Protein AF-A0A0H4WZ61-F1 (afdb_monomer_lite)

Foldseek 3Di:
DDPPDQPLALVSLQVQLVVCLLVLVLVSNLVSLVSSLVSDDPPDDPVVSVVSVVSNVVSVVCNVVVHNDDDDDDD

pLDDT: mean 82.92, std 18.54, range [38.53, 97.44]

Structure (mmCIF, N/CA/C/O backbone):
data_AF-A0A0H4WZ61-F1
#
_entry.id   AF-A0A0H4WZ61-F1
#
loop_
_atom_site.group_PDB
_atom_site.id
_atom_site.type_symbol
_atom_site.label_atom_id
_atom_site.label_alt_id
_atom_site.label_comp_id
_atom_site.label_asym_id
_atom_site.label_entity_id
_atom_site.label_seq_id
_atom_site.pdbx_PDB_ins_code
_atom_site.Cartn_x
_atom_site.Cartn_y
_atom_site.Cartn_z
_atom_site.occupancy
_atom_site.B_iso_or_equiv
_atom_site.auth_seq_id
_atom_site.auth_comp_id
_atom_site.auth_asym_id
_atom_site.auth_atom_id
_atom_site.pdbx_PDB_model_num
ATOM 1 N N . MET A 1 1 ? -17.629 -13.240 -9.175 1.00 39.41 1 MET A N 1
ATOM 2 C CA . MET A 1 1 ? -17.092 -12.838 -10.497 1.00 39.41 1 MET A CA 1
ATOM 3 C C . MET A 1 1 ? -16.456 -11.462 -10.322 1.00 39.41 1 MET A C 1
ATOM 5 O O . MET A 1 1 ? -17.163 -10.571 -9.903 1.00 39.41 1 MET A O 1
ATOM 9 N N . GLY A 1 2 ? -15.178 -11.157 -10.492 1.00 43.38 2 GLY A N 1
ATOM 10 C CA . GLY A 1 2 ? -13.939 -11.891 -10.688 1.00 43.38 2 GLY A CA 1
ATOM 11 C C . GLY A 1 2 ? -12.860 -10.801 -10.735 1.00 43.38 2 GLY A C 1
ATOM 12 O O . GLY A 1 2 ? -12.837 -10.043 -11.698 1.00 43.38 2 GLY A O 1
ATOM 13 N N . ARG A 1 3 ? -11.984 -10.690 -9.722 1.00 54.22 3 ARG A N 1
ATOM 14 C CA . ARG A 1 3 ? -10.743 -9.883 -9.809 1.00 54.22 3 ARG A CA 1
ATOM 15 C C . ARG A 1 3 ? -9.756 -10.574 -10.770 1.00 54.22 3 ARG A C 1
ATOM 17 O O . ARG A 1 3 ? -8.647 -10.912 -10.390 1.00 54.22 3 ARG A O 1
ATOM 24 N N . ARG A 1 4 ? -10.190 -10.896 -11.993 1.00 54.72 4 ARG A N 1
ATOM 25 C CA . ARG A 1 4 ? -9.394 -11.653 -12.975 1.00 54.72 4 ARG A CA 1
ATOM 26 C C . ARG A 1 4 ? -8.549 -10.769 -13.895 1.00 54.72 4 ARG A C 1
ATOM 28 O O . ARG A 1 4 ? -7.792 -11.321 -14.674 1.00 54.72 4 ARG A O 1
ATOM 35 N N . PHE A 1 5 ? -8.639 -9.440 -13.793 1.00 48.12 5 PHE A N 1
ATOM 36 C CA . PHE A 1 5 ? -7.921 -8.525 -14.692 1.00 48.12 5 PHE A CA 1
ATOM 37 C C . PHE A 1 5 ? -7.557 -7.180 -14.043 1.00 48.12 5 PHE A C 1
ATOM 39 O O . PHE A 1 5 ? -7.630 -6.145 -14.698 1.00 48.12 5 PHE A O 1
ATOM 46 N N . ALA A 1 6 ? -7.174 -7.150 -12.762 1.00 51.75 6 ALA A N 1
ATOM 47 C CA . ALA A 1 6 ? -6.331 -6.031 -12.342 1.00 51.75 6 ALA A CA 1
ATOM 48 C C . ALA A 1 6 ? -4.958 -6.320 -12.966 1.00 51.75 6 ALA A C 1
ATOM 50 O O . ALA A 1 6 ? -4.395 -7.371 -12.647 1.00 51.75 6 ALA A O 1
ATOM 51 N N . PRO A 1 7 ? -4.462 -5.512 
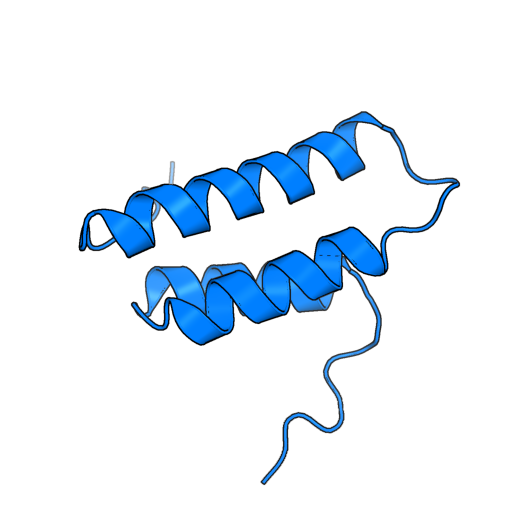-13.922 1.00 53.44 7 PRO A N 1
ATOM 52 C CA . PRO A 1 7 ? -3.156 -5.766 -14.508 1.00 53.44 7 PRO A CA 1
ATOM 53 C C . PRO A 1 7 ? -2.144 -5.864 -13.371 1.00 53.44 7 PRO A C 1
ATOM 55 O O . PRO A 1 7 ? -2.251 -5.134 -12.387 1.00 53.44 7 PRO A O 1
ATOM 58 N N . GLU A 1 8 ? -1.141 -6.727 -13.516 1.00 68.38 8 GLU A N 1
ATOM 59 C CA . GLU A 1 8 ? -0.027 -6.884 -12.566 1.00 68.38 8 GLU A CA 1
ATOM 60 C C . GLU A 1 8 ? 0.803 -5.599 -12.363 1.00 68.38 8 GLU A C 1
ATOM 62 O O . GLU A 1 8 ? 1.865 -5.620 -11.749 1.00 68.38 8 GLU A O 1
ATOM 67 N N . ASN A 1 9 ? 0.323 -4.475 -12.891 1.00 86.44 9 ASN A N 1
ATOM 68 C CA . ASN A 1 9 ? 0.875 -3.155 -12.746 1.00 86.44 9 ASN A CA 1
ATOM 69 C C . ASN A 1 9 ? 0.717 -2.668 -11.288 1.00 86.44 9 ASN A C 1
ATOM 71 O O . ASN A 1 9 ? -0.416 -2.508 -10.814 1.00 86.44 9 ASN A O 1
ATOM 75 N N . PRO A 1 10 ? 1.829 -2.356 -10.597 1.00 91.19 10 PRO A N 1
ATOM 76 C CA . PRO A 1 10 ? 1.821 -1.802 -9.246 1.00 91.19 10 PRO A CA 1
ATOM 77 C C . PRO A 1 10 ? 0.903 -0.588 -9.077 1.00 91.19 10 PRO A C 1
ATOM 79 O O . PRO A 1 10 ? 0.225 -0.486 -8.061 1.00 91.19 10 PRO A O 1
ATOM 82 N N . TYR A 1 11 ? 0.806 0.298 -10.073 1.00 91.56 11 TYR A N 1
ATOM 83 C CA . TYR A 1 11 ? -0.055 1.485 -9.998 1.00 91.56 11 TYR A CA 1
ATOM 84 C C . TYR A 1 11 ? -1.549 1.155 -10.017 1.00 91.56 11 TYR A C 1
ATOM 86 O O . TYR A 1 11 ? -2.347 1.828 -9.361 1.00 91.56 11 TYR A O 1
ATOM 94 N N . ALA A 1 12 ? -1.950 0.112 -10.749 1.00 93.19 12 ALA A N 1
ATOM 95 C CA . ALA A 1 12 ? -3.342 -0.327 -10.764 1.00 93.19 12 ALA A CA 1
ATOM 96 C C . ALA A 1 12 ? -3.740 -0.911 -9.401 1.00 93.19 12 ALA A C 1
ATOM 98 O O . ALA A 1 12 ? -4.820 -0.612 -8.888 1.00 93.19 12 ALA A O 1
ATOM 99 N N . LEU A 1 13 ? -2.836 -1.683 -8.793 1.00 93.69 13 LEU A N 1
ATOM 100 C CA . LEU A 1 13 ? -2.992 -2.209 -7.438 1.00 93.69 13 LEU A CA 1
ATOM 101 C C . LEU A 1 13 ? -3.012 -1.087 -6.389 1.00 93.69 13 LEU A C 1
ATOM 103 O O . LEU A 1 13 ? -3.907 -1.077 -5.552 1.00 93.69 13 LEU A O 1
ATOM 107 N N . GLU A 1 14 ? -2.119 -0.094 -6.482 1.00 94.88 14 GLU A N 1
ATOM 108 C CA . GLU A 1 14 ? -2.126 1.092 -5.606 1.00 94.88 14 GLU A CA 1
ATOM 109 C C . GLU A 1 14 ? -3.457 1.856 -5.706 1.00 94.88 14 GLU A C 1
ATOM 111 O O . GLU A 1 14 ? -4.055 2.252 -4.704 1.00 94.88 14 GLU A O 1
ATOM 116 N N . THR A 1 15 ? -3.965 2.038 -6.926 1.00 94.88 15 THR A N 1
ATOM 117 C CA . THR A 1 15 ? -5.244 2.722 -7.149 1.00 94.88 15 THR A CA 1
ATOM 118 C C . THR A 1 15 ? -6.405 1.931 -6.546 1.00 94.88 15 THR A C 1
ATOM 120 O O . THR A 1 15 ? -7.258 2.509 -5.867 1.00 94.88 15 THR A O 1
ATOM 123 N N . SER A 1 16 ? -6.430 0.609 -6.747 1.00 94.56 16 SER A N 1
ATOM 124 C CA . SER A 1 16 ? -7.432 -0.276 -6.139 1.00 94.56 16 SER A CA 1
ATOM 125 C C . SER A 1 16 ? -7.385 -0.200 -4.613 1.00 94.56 16 SER A C 1
ATOM 127 O O . SER A 1 16 ? -8.424 -0.002 -3.975 1.00 94.56 16 SER A O 1
ATOM 129 N N . ALA A 1 17 ? -6.181 -0.246 -4.
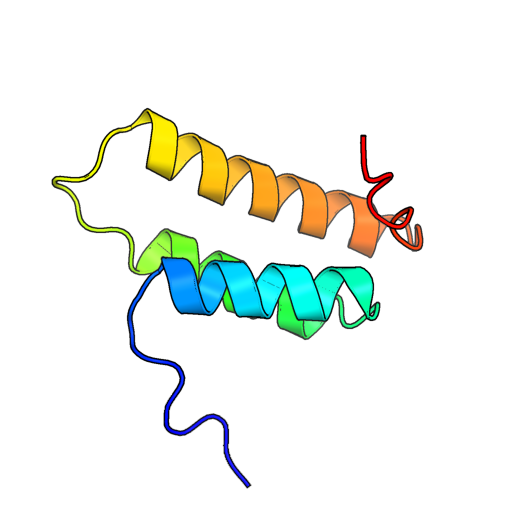039 1.00 94.94 17 ALA A N 1
ATOM 130 C CA . ALA A 1 17 ? -5.958 -0.136 -2.607 1.00 94.94 17 ALA A CA 1
ATOM 131 C C . ALA A 1 17 ? -6.492 1.183 -2.044 1.00 94.94 17 ALA A C 1
ATOM 133 O O . ALA A 1 17 ? -7.235 1.184 -1.062 1.00 94.94 17 ALA A O 1
ATOM 134 N N . ARG A 1 18 ? -6.200 2.307 -2.710 1.00 95.88 18 ARG A N 1
ATOM 135 C CA . ARG A 1 18 ? -6.699 3.633 -2.324 1.00 95.88 18 ARG A CA 1
ATOM 136 C C . ARG A 1 18 ? -8.224 3.701 -2.3
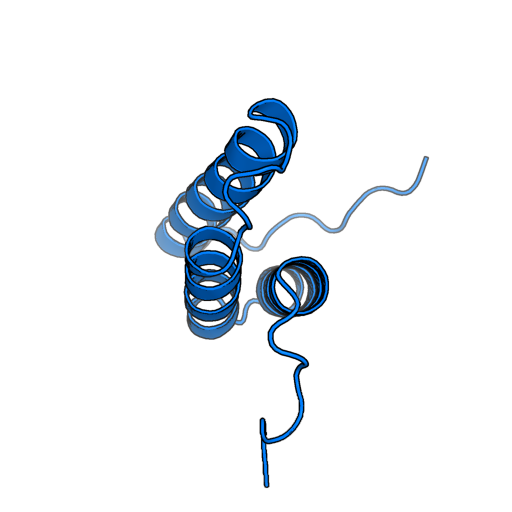60 1.00 95.88 18 ARG A C 1
ATOM 138 O O . ARG A 1 18 ? -8.843 4.190 -1.417 1.00 95.88 18 ARG A O 1
ATOM 145 N N . VAL A 1 19 ? -8.850 3.182 -3.417 1.00 95.12 19 VAL A N 1
ATOM 146 C CA . VAL A 1 19 ? -10.318 3.132 -3.523 1.00 95.12 19 VAL A CA 1
ATOM 147 C C . VAL A 1 19 ? -10.918 2.252 -2.427 1.00 95.12 19 VAL A C 1
ATOM 149 O O . VAL A 1 19 ? -11.931 2.620 -1.832 1.00 95.12 19 VAL A O 1
ATOM 152 N N . ALA A 1 20 ? -10.320 1.095 -2.147 1.00 93.25 20 ALA A N 1
ATOM 153 C CA . ALA A 1 20 ? -10.759 0.215 -1.072 1.00 93.25 20 ALA A CA 1
ATOM 154 C C . ALA A 1 20 ? -10.633 0.891 0.302 1.00 93.25 20 ALA A C 1
ATOM 156 O O . ALA A 1 20 ? -11.579 0.833 1.088 1.00 93.25 20 ALA A O 1
ATOM 157 N N . PHE A 1 21 ? -9.523 1.592 0.545 1.00 94.50 21 PHE A N 1
ATOM 158 C CA . PHE A 1 21 ? -9.250 2.307 1.788 1.00 94.50 21 PHE A CA 1
ATOM 159 C C . PHE A 1 21 ? -10.316 3.366 2.073 1.00 94.50 21 PHE A C 1
ATOM 161 O O . PHE A 1 21 ? -10.964 3.325 3.116 1.00 94.50 21 PHE A O 1
ATOM 168 N N . HIS A 1 22 ? -10.596 4.247 1.109 1.00 91.69 22 HIS A N 1
ATOM 169 C CA . HIS A 1 22 ? -11.623 5.284 1.268 1.00 91.69 22 HIS A CA 1
ATOM 170 C C . HIS A 1 22 ? -13.053 4.733 1.353 1.00 91.69 22 HIS A C 1
ATOM 172 O O . HIS A 1 22 ? -13.947 5.413 1.846 1.00 91.69 22 HIS A O 1
ATOM 178 N N . ARG A 1 23 ? -13.287 3.494 0.908 1.00 92.75 23 ARG A N 1
ATOM 179 C CA . ARG A 1 23 ? -14.568 2.790 1.086 1.00 92.75 23 ARG A CA 1
ATOM 180 C C . ARG A 1 23 ? -14.665 2.037 2.417 1.00 92.75 23 ARG A C 1
ATOM 182 O O . ARG A 1 23 ? -15.610 1.274 2.597 1.00 92.75 23 ARG A O 1
ATOM 189 N N . GLY A 1 24 ? -13.683 2.176 3.309 1.00 91.19 24 GLY A N 1
ATOM 190 C CA . GLY A 1 24 ? -13.623 1.441 4.575 1.00 91.19 24 GLY A CA 1
ATOM 191 C C . GLY A 1 24 ? -13.362 -0.060 4.410 1.00 91.19 24 GLY A C 1
ATOM 192 O O . GLY A 1 24 ? -13.460 -0.821 5.371 1.00 91.19 24 GLY A O 1
ATOM 193 N N . ARG A 1 25 ? -13.009 -0.526 3.204 1.00 94.25 25 ARG A N 1
ATOM 194 C CA . ARG A 1 25 ? -12.659 -1.930 2.947 1.00 94.25 25 ARG A CA 1
ATOM 195 C C . ARG A 1 25 ? -11.195 -2.160 3.294 1.00 94.25 25 ARG A C 1
ATOM 197 O O . ARG A 1 25 ? -10.353 -2.369 2.426 1.00 94.25 25 ARG A O 1
ATOM 204 N N . CYS A 1 26 ? -10.908 -2.110 4.586 1.00 94.19 26 CYS A N 1
ATOM 205 C CA . CYS A 1 26 ? -9.553 -2.142 5.122 1.00 94.19 26 CYS A CA 1
ATOM 206 C C . CYS A 1 26 ? -8.740 -3.372 4.710 1.00 94.19 26 CYS A C 1
ATOM 208 O O . CYS A 1 26 ? -7.583 -3.234 4.321 1.00 94.19 26 CYS A O 1
ATOM 210 N N . ARG A 1 27 ? -9.348 -4.565 4.730 1.00 93.75 27 ARG A N 1
ATOM 211 C CA . ARG A 1 27 ? -8.660 -5.789 4.296 1.00 93.75 27 ARG A CA 1
ATOM 212 C C . ARG A 1 27 ? -8.231 -5.702 2.831 1.00 93.75 27 ARG A C 1
ATOM 214 O O . ARG A 1 27 ? -7.065 -5.919 2.534 1.00 93.75 27 ARG A O 1
ATOM 221 N N . ASP A 1 28 ? -9.155 -5.310 1.952 1.00 93.56 28 ASP A N 1
ATOM 222 C CA . ASP A 1 28 ? -8.882 -5.146 0.520 1.00 93.56 28 ASP A CA 1
ATOM 223 C C . ASP A 1 28 ? -7.785 -4.099 0.272 1.00 93.56 28 ASP A C 1
ATOM 225 O O . ASP A 1 28 ? -6.898 -4.315 -0.544 1.00 93.56 28 ASP A O 1
ATOM 229 N N . ALA A 1 29 ? -7.827 -2.977 0.997 1.00 95.56 29 ALA A N 1
ATOM 230 C CA . ALA A 1 29 ? -6.846 -1.905 0.868 1.00 95.56 29 ALA A CA 1
ATOM 231 C C . ALA A 1 29 ? -5.425 -2.361 1.216 1.00 95.56 29 ALA A C 1
ATOM 233 O O . ALA A 1 29 ? -4.475 -2.070 0.492 1.00 95.56 29 ALA A O 1
ATOM 234 N N . ILE A 1 30 ? -5.282 -3.084 2.328 1.00 95.88 30 ILE A N 1
ATOM 235 C CA . ILE A 1 30 ? -3.987 -3.589 2.786 1.00 95.88 30 ILE A CA 1
ATOM 236 C C . ILE A 1 30 ? -3.471 -4.664 1.824 1.00 95.88 30 ILE A C 1
ATOM 238 O O . ILE A 1 30 ? -2.311 -4.596 1.421 1.00 95.88 30 ILE A O 1
ATOM 242 N N . GLU A 1 31 ? -4.317 -5.618 1.425 1.00 95.50 31 GLU A N 1
ATOM 243 C CA . GLU A 1 31 ? -3.941 -6.697 0.501 1.00 95.50 31 GLU A CA 1
ATOM 244 C C . GLU A 1 31 ? -3.499 -6.153 -0.865 1.00 95.50 31 GLU A C 1
ATOM 246 O O . GLU A 1 31 ? -2.433 -6.526 -1.362 1.00 95.50 31 GLU A O 1
ATOM 251 N N . ASP A 1 32 ? -4.269 -5.235 -1.457 1.00 94.94 32 ASP A N 1
ATOM 252 C CA . ASP A 1 32 ? -3.946 -4.655 -2.762 1.00 94.94 32 ASP A CA 1
ATOM 253 C C . ASP A 1 32 ? -2.651 -3.817 -2.685 1.00 94.94 32 ASP A C 1
ATOM 255 O O . ASP A 1 32 ? -1.786 -3.935 -3.557 1.00 94.94 32 ASP A O 1
ATOM 259 N N . GLN A 1 33 ? -2.442 -3.037 -1.613 1.00 96.56 33 GLN A N 1
ATOM 260 C CA . GLN A 1 33 ? -1.225 -2.229 -1.453 1.00 96.56 33 GLN A CA 1
ATOM 261 C C . GLN A 1 33 ? 0.022 -3.091 -1.193 1.00 96.56 33 GLN A C 1
ATOM 263 O O . GLN A 1 33 ? 1.111 -2.768 -1.671 1.00 96.56 33 GLN A O 1
ATOM 268 N N . GLN A 1 34 ? -0.107 -4.207 -0.469 1.00 96.25 34 GLN A N 1
ATOM 269 C CA . GLN A 1 34 ? 0.985 -5.173 -0.294 1.00 96.25 34 GLN A CA 1
ATOM 270 C C . GLN A 1 34 ? 1.410 -5.781 -1.632 1.00 96.25 34 GLN A C 1
ATOM 272 O O . GLN A 1 34 ? 2.606 -5.860 -1.920 1.00 96.25 34 GLN A O 1
ATOM 277 N N . GLN A 1 35 ? 0.443 -6.165 -2.470 1.00 95.00 35 GLN A N 1
ATOM 278 C CA . GLN A 1 35 ? 0.731 -6.667 -3.813 1.00 95.00 35 GLN A CA 1
ATOM 279 C C . GLN A 1 35 ? 1.378 -5.591 -4.687 1.00 95.00 35 GLN A C 1
ATOM 281 O O . GLN A 1 35 ? 2.320 -5.897 -5.419 1.00 95.00 35 GLN A O 1
ATOM 286 N N . ALA A 1 36 ? 0.929 -4.338 -4.570 1.00 94.50 36 ALA A N 1
ATOM 287 C CA . ALA A 1 36 ? 1.529 -3.206 -5.264 1.00 94.50 36 ALA A 
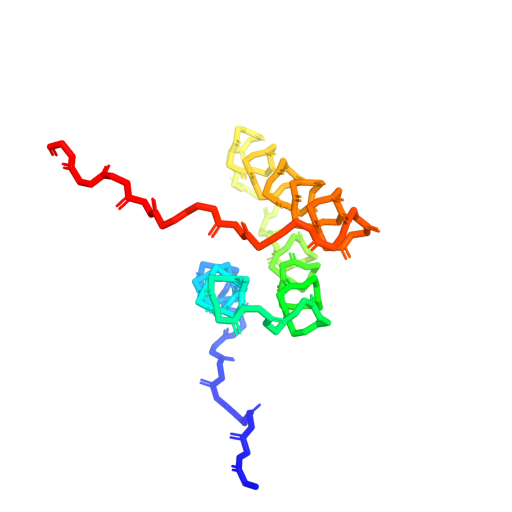CA 1
ATOM 288 C C . ALA A 1 36 ? 3.023 -3.073 -4.917 1.00 94.50 36 ALA A C 1
ATOM 290 O O . ALA A 1 36 ? 3.859 -3.074 -5.816 1.00 94.50 36 ALA A O 1
ATOM 291 N N . VAL A 1 37 ? 3.373 -3.064 -3.622 1.00 94.50 37 VAL A N 1
ATOM 292 C CA . VAL A 1 37 ? 4.771 -3.010 -3.148 1.00 94.50 37 VAL A CA 1
ATOM 293 C C . VAL A 1 37 ? 5.588 -4.205 -3.647 1.00 94.50 37 VAL A C 1
ATOM 295 O O . VAL A 1 37 ? 6.732 -4.031 -4.070 1.00 94.50 37 VAL A O 1
ATOM 298 N N . ALA A 1 38 ? 5.020 -5.413 -3.598 1.00 93.06 38 ALA A N 1
ATOM 299 C CA . ALA A 1 38 ? 5.709 -6.643 -3.987 1.00 93.06 38 ALA A CA 1
ATOM 300 C C . ALA A 1 38 ? 6.012 -6.715 -5.491 1.00 93.06 38 ALA A C 1
ATOM 302 O O . ALA A 1 38 ? 6.998 -7.334 -5.888 1.00 93.06 38 ALA A O 1
ATOM 303 N N . LYS A 1 39 ? 5.180 -6.082 -6.324 1.00 91.75 39 LYS A N 1
ATOM 304 C CA . LYS A 1 39 ? 5.317 -6.087 -7.787 1.00 91.75 39 LYS A CA 1
ATOM 305 C C . LYS A 1 39 ? 6.115 -4.905 -8.340 1.00 91.75 39 LYS A C 1
ATOM 307 O O . LYS A 1 39 ? 6.302 -4.833 -9.551 1.00 91.75 39 LYS A O 1
ATOM 312 N N . LEU A 1 40 ? 6.596 -3.992 -7.493 1.00 90.00 40 LEU A N 1
ATOM 313 C CA . LEU A 1 40 ? 7.413 -2.859 -7.934 1.00 90.00 40 LEU A CA 1
ATOM 314 C C . LEU A 1 40 ? 8.699 -3.332 -8.636 1.00 90.00 40 LEU A C 1
ATOM 316 O O . LEU A 1 40 ? 9.520 -3.994 -7.984 1.00 90.00 40 LEU A O 1
ATOM 320 N N . PRO A 1 41 ? 8.935 -2.936 -9.904 1.00 88.94 41 PRO A N 1
ATOM 321 C CA . PRO A 1 41 ? 10.182 -3.219 -10.607 1.00 88.94 41 PRO A CA 1
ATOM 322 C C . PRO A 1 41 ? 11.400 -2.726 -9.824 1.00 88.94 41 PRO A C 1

--- --- ---

:: WORK ITEM ::
Set down again, word for word, the stretch of records from the line with "ATOM 235 C CA" to the line with "ATOM 278 C CA", both of those lines included.

:: ANSWER ::
ATOM 235 C CA . ILE A 1 30 ? -3.987 -3.589 2.786 1.00 95.88 30 ILE A CA 1
ATOM 236 C C . ILE A 1 30 ? -3.471 -4.664 1.824 1.00 95.88 30 ILE A C 1
ATOM 238 O O . ILE A 1 30 ? -2.311 -4.596 1.421 1.00 95.88 30 ILE A O 1
ATOM 242 N N . GLU A 1 31 ? -4.317 -5.618 1.425 1.00 95.50 31 GLU A N 1
ATOM 243 C CA . GLU A 1 31 ? -3.941 -6.697 0.501 1.00 95.50 31 GLU A CA 1
ATOM 244 C C . GLU A 1 31 ? -3.499 -6.153 -0.865 1.00 95.50 31 GLU A C 1
ATOM 246 O O . GLU A 1 31 ? -2.433 -6.526 -1.362 1.00 95.50 31 GLU A O 1
ATOM 251 N N . ASP A 1 32 ? -4.269 -5.235 -1.457 1.00 94.94 32 ASP A N 1
ATOM 252 C CA . ASP A 1 32 ? -3.946 -4.655 -2.762 1.00 94.94 32 ASP A CA 1
ATOM 253 C C . ASP A 1 32 ? -2.651 -3.817 -2.685 1.00 94.94 32 ASP A C 1
ATOM 255 O O . ASP A 1 32 ? -1.786 -3.935 -3.557 1.00 94.94 32 ASP A O 1
ATOM 259 N N . GLN A 1 33 ? -2.442 -3.037 -1.613 1.00 96.56 33 GLN A N 1
ATOM 260 C CA . GLN A 1 33 ? -1.225 -2.229 -1.453 1.00 96.56 33 GLN A CA 1
ATOM 261 C C . GLN A 1 33 ? 0.022 -3.091 -1.193 1.00 96.56 33 GLN A C 1
ATOM 263 O O . GLN A 1 33 ? 1.111 -2.768 -1.671 1.00 96.56 33 GLN A O 1
ATOM 268 N N . GLN A 1 34 ? -0.107 -4.207 -0.469 1.00 96.25 34 GLN A N 1
ATOM 269 C CA . GLN A 1 34 ? 0.985 -5.173 -0.294 1.00 96.25 34 GLN A CA 1
ATOM 270 C C . GLN A 1 34 ? 1.410 -5.781 -1.632 1.00 96.25 34 GLN A C 1
ATOM 272 O O . GLN A 1 34 ? 2.606 -5.860 -1.920 1.00 96.25 34 GLN A O 1
ATOM 277 N N . GLN A 1 35 ? 0.443 -6.165 -2.470 1.00 95.00 35 GLN A N 1
ATOM 278 C CA . GLN A 1 35 ? 0.731 -6.667 -3.813 1.00 95.00 35 GLN A CA 1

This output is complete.